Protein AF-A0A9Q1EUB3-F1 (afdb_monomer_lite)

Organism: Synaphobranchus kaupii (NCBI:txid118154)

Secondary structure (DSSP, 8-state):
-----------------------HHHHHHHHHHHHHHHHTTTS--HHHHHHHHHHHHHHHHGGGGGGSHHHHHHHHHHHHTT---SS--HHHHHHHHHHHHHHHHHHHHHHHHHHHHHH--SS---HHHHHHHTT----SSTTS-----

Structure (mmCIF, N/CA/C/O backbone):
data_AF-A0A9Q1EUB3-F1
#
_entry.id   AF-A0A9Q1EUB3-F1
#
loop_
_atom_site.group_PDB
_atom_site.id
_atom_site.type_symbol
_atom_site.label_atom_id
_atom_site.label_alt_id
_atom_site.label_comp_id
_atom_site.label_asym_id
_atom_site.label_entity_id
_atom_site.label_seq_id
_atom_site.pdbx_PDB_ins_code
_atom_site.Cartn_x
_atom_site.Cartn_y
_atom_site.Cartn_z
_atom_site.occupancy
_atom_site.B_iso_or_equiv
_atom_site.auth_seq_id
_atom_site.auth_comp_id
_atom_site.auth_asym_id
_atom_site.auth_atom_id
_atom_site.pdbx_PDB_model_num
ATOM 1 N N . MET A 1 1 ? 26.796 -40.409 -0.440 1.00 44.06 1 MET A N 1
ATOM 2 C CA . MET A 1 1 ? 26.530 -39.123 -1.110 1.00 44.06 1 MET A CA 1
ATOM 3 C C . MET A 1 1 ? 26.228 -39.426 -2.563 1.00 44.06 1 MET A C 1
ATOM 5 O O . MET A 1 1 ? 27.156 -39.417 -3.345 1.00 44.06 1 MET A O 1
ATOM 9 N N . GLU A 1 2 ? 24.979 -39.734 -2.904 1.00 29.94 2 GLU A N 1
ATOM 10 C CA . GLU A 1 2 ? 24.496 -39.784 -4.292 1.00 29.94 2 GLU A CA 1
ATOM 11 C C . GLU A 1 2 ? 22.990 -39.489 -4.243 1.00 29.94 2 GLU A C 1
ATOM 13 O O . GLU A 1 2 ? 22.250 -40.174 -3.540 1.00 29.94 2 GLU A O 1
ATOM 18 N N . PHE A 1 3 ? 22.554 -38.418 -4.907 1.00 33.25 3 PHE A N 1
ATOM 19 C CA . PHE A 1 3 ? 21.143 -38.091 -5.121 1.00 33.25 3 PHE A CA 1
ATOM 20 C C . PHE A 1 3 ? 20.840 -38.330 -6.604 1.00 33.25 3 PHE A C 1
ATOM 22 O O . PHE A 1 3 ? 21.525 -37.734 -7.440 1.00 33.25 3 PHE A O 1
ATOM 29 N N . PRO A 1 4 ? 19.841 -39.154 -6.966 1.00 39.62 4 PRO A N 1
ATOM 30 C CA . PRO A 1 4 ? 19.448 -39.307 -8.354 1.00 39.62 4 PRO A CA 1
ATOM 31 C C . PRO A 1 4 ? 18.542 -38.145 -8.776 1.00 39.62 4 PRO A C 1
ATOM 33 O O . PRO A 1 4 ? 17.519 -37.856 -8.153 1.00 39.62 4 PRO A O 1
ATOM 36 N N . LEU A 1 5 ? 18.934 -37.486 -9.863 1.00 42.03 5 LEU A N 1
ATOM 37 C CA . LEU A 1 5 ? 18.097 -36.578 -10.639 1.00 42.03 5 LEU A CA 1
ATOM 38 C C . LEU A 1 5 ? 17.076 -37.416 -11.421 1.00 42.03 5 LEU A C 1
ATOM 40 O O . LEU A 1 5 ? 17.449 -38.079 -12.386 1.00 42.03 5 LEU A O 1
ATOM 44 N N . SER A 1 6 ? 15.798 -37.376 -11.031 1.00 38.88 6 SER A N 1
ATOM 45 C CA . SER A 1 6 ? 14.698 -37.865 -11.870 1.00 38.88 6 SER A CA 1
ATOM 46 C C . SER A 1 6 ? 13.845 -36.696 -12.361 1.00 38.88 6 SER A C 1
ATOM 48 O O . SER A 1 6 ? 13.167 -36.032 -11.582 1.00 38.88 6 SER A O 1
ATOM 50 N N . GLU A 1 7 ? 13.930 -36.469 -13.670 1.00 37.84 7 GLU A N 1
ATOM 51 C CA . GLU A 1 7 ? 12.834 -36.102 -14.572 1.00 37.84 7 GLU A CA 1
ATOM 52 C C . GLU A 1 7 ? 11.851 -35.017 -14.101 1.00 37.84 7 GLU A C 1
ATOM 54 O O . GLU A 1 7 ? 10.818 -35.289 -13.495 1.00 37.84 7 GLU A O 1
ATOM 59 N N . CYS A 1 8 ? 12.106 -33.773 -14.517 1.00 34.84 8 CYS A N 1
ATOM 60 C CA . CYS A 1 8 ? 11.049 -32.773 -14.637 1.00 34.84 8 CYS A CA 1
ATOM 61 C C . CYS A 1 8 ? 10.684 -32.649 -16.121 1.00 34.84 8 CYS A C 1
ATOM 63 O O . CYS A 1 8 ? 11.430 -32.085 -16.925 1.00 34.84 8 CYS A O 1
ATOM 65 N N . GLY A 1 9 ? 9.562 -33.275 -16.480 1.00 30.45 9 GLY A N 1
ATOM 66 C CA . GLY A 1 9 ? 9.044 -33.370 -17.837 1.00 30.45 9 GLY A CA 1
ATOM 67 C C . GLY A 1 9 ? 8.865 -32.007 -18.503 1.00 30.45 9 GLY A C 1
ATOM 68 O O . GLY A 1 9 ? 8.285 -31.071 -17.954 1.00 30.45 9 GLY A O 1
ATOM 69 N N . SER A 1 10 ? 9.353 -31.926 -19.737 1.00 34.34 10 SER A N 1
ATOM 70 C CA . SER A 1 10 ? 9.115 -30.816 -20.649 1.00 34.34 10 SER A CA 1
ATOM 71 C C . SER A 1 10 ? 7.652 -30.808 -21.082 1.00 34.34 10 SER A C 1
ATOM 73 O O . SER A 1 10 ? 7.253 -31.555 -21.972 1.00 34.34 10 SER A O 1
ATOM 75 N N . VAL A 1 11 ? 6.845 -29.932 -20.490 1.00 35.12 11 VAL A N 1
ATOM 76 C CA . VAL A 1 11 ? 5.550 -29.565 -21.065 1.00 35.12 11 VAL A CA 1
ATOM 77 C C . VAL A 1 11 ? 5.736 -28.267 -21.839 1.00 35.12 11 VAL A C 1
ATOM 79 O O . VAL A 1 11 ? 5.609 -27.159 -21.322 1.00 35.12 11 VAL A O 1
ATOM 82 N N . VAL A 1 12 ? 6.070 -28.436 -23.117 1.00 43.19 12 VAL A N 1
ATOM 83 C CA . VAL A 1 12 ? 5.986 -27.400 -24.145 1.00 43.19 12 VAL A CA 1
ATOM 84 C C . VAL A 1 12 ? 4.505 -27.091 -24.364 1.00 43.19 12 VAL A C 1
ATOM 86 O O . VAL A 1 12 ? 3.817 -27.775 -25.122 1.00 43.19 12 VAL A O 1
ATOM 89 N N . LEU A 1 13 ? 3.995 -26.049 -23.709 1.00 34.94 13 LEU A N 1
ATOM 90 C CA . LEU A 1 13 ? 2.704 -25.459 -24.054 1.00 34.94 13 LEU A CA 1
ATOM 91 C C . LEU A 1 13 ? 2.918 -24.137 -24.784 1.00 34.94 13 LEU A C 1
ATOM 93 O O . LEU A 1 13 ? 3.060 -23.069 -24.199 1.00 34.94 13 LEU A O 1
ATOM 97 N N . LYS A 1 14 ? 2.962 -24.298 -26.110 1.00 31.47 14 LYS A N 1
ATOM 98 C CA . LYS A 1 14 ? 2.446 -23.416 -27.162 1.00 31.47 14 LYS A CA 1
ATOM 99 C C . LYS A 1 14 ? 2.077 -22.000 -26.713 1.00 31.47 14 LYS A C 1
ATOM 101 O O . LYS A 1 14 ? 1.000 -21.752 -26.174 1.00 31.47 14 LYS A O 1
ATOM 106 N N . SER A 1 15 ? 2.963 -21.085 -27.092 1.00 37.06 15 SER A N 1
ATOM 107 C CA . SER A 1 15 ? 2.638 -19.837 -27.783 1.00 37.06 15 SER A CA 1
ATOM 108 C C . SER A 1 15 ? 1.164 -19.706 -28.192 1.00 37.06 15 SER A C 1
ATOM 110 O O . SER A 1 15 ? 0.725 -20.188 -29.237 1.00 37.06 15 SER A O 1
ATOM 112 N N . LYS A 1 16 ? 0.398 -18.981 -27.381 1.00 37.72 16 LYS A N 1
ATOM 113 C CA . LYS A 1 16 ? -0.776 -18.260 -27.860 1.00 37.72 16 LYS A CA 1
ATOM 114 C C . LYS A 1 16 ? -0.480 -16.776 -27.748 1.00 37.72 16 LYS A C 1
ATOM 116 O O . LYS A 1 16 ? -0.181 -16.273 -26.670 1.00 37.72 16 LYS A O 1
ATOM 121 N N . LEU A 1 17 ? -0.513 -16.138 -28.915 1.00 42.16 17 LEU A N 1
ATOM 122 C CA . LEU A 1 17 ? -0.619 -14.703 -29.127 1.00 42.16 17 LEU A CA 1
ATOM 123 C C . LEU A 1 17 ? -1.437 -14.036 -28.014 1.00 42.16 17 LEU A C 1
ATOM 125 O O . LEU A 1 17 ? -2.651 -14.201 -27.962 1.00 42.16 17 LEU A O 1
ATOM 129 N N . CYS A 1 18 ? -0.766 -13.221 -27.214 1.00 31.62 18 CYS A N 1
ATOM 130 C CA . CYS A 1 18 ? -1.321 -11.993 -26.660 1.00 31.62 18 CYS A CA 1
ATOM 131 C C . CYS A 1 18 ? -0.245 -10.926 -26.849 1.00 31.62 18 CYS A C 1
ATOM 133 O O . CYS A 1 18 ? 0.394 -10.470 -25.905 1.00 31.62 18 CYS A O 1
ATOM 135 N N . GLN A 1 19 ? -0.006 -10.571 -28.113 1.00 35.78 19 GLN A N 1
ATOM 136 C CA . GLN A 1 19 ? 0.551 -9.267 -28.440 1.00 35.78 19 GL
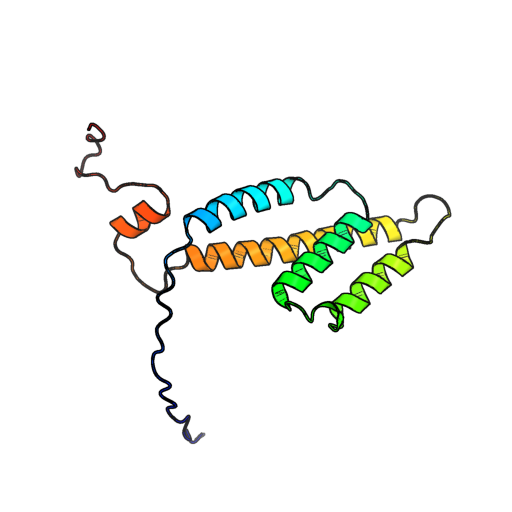N A CA 1
ATOM 137 C C . GLN A 1 19 ? -0.581 -8.258 -28.190 1.00 35.78 19 GLN A C 1
ATOM 139 O O . GLN A 1 19 ? -1.271 -7.845 -29.116 1.00 35.78 19 GLN A O 1
ATOM 144 N N . GLU A 1 20 ? -0.859 -7.955 -26.922 1.00 34.50 20 GLU A N 1
ATOM 145 C CA . GLU A 1 20 ? -1.753 -6.850 -26.588 1.00 34.50 20 GLU A CA 1
ATOM 146 C C . GLU A 1 20 ? -0.958 -5.544 -26.727 1.00 34.50 20 GLU A C 1
ATOM 148 O O . GLU A 1 20 ? 0.180 -5.457 -26.247 1.00 34.50 20 GLU A O 1
ATOM 153 N N . PRO A 1 21 ? -1.505 -4.546 -27.437 1.00 38.25 21 PRO A N 1
ATOM 154 C CA . PRO A 1 21 ? -0.824 -3.293 -27.684 1.00 38.25 21 PRO A CA 1
ATOM 155 C C . PRO A 1 21 ? -0.577 -2.555 -26.369 1.00 38.25 21 PRO A C 1
ATOM 157 O O . PRO A 1 21 ? -1.400 -2.502 -25.462 1.00 38.25 21 PRO A O 1
ATOM 160 N N . ILE A 1 22 ? 0.617 -1.
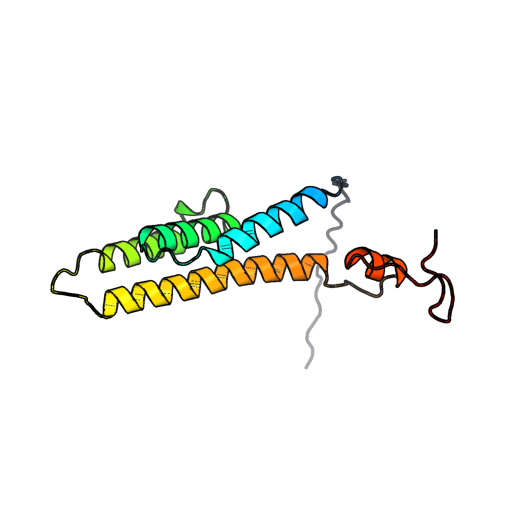989 -26.304 1.00 45.75 22 ILE A N 1
ATOM 161 C CA . ILE A 1 22 ? 1.215 -1.272 -25.191 1.00 45.75 22 ILE A CA 1
ATOM 162 C C . ILE A 1 22 ? 0.281 -0.135 -24.714 1.00 45.75 22 ILE A C 1
ATOM 164 O O . ILE A 1 22 ? 0.266 0.957 -25.277 1.00 45.75 22 ILE A O 1
ATOM 168 N N . GLU A 1 23 ? -0.457 -0.365 -23.623 1.00 39.03 23 GLU A N 1
ATOM 169 C CA . GLU A 1 23 ? -1.208 0.653 -22.864 1.00 39.03 23 GLU A CA 1
ATOM 170 C C . GLU A 1 23 ? -0.277 1.564 -22.015 1.00 39.03 23 GLU A C 1
ATOM 172 O O . GLU A 1 23 ? -0.557 1.879 -20.852 1.00 39.03 23 GLU A O 1
ATOM 177 N N . THR A 1 24 ? 0.873 2.009 -22.539 1.00 45.38 24 THR A N 1
ATOM 178 C CA . THR A 1 24 ? 1.835 2.835 -21.766 1.00 45.38 24 THR A CA 1
ATOM 179 C C . THR A 1 24 ? 1.306 4.223 -21.418 1.00 45.38 24 THR A C 1
ATOM 181 O O . THR A 1 24 ? 1.717 4.790 -20.403 1.00 45.38 24 THR A O 1
ATOM 184 N N . LEU A 1 25 ? 0.349 4.752 -22.185 1.00 40.81 25 LEU A N 1
ATOM 185 C CA . LEU A 1 25 ? -0.290 6.040 -21.890 1.00 40.81 25 LEU A CA 1
ATOM 186 C C . LEU A 1 25 ? -1.237 5.951 -20.680 1.00 40.81 25 LEU A C 1
ATOM 188 O O . LEU A 1 25 ? -1.272 6.862 -19.852 1.00 40.81 25 LEU A O 1
ATOM 192 N N . GLY A 1 26 ? -1.916 4.813 -20.497 1.00 43.84 26 GLY A N 1
ATOM 193 C CA . GLY A 1 26 ? -2.769 4.568 -19.331 1.00 43.84 26 GLY A CA 1
ATOM 194 C C . GLY A 1 26 ? -1.970 4.356 -18.043 1.00 43.84 26 GLY A C 1
ATOM 195 O O . GLY A 1 26 ? -2.418 4.738 -16.958 1.00 43.84 26 GLY A O 1
ATOM 196 N N . PHE A 1 27 ? -0.757 3.799 -18.146 1.00 42.88 27 PHE A N 1
ATOM 197 C CA . PHE A 1 27 ? 0.111 3.560 -16.994 1.00 42.88 27 PHE A CA 1
ATOM 198 C C . PHE A 1 27 ? 0.569 4.870 -16.345 1.00 42.88 27 PHE A C 1
ATOM 200 O O . PHE A 1 27 ? 0.422 5.018 -15.134 1.00 42.88 27 PHE A O 1
ATOM 207 N N . GLN A 1 28 ? 1.050 5.844 -17.127 1.00 47.72 28 GLN A N 1
ATOM 208 C CA . GLN A 1 28 ? 1.608 7.098 -16.604 1.00 47.72 28 GLN A CA 1
ATOM 209 C C . GLN A 1 28 ? 0.540 8.004 -15.961 1.00 47.72 28 GLN A C 1
ATOM 211 O O . GLN A 1 28 ? 0.772 8.588 -14.897 1.00 47.72 28 GLN A O 1
ATOM 216 N N . GLU A 1 29 ? -0.655 8.090 -16.554 1.00 49.69 29 GLU A N 1
ATOM 217 C CA . GLU A 1 29 ? -1.780 8.856 -16.000 1.00 49.69 29 GLU A CA 1
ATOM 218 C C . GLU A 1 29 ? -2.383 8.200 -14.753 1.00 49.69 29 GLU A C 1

::::::::

• _DESCRIPTION OF THE TASK_
What are the lines, exactly as written above, from the line with "ATOM 86 O O" to the line with "ATOM 107 C CA", both included? Output only those.

• _WRITTEN ANSWER_
ATOM 86 O O . VAL A 1 12 ? 3.817 -27.775 -25.122 1.00 43.19 12 VAL A O 1
ATOM 89 N N . LEU A 1 13 ? 3.995 -26.049 -23.709 1.00 34.94 13 LEU A N 1
ATOM 90 C CA . LEU A 1 13 ? 2.704 -25.459 -24.054 1.00 34.94 13 LEU A CA 1
ATOM 91 C C . LEU A 1 13 ? 2.918 -24.137 -24.784 1.00 34.94 13 LEU A C 1
ATOM 93 O O . LEU A 1 13 ? 3.060 -23.069 -24.199 1.00 34.94 13 LEU A O 1
ATOM 97 N N . LYS A 1 14 ? 2.962 -24.298 -26.110 1.00 31.47 14 LYS A N 1
ATOM 98 C CA . LYS A 1 14 ? 2.446 -23.416 -27.162 1.00 31.47 14 LYS A CA 1
ATOM 99 C C . LYS A 1 14 ? 2.077 -22.000 -26.713 1.00 31.47 14 LYS A C 1
ATOM 101 O O . LYS A 1 14 ? 1.000 -21.752 -26.174 1.00 31.47 14 LYS A O 1
ATOM 106 N N . SER A 1 15 ? 2.963 -21.085 -27.092 1.00 37.06 15 SER A N 1
ATOM 107 C CA . SER A 1 15 ? 2.638 -19.837 -27.783 1.00 37.06 15 SER A CA 1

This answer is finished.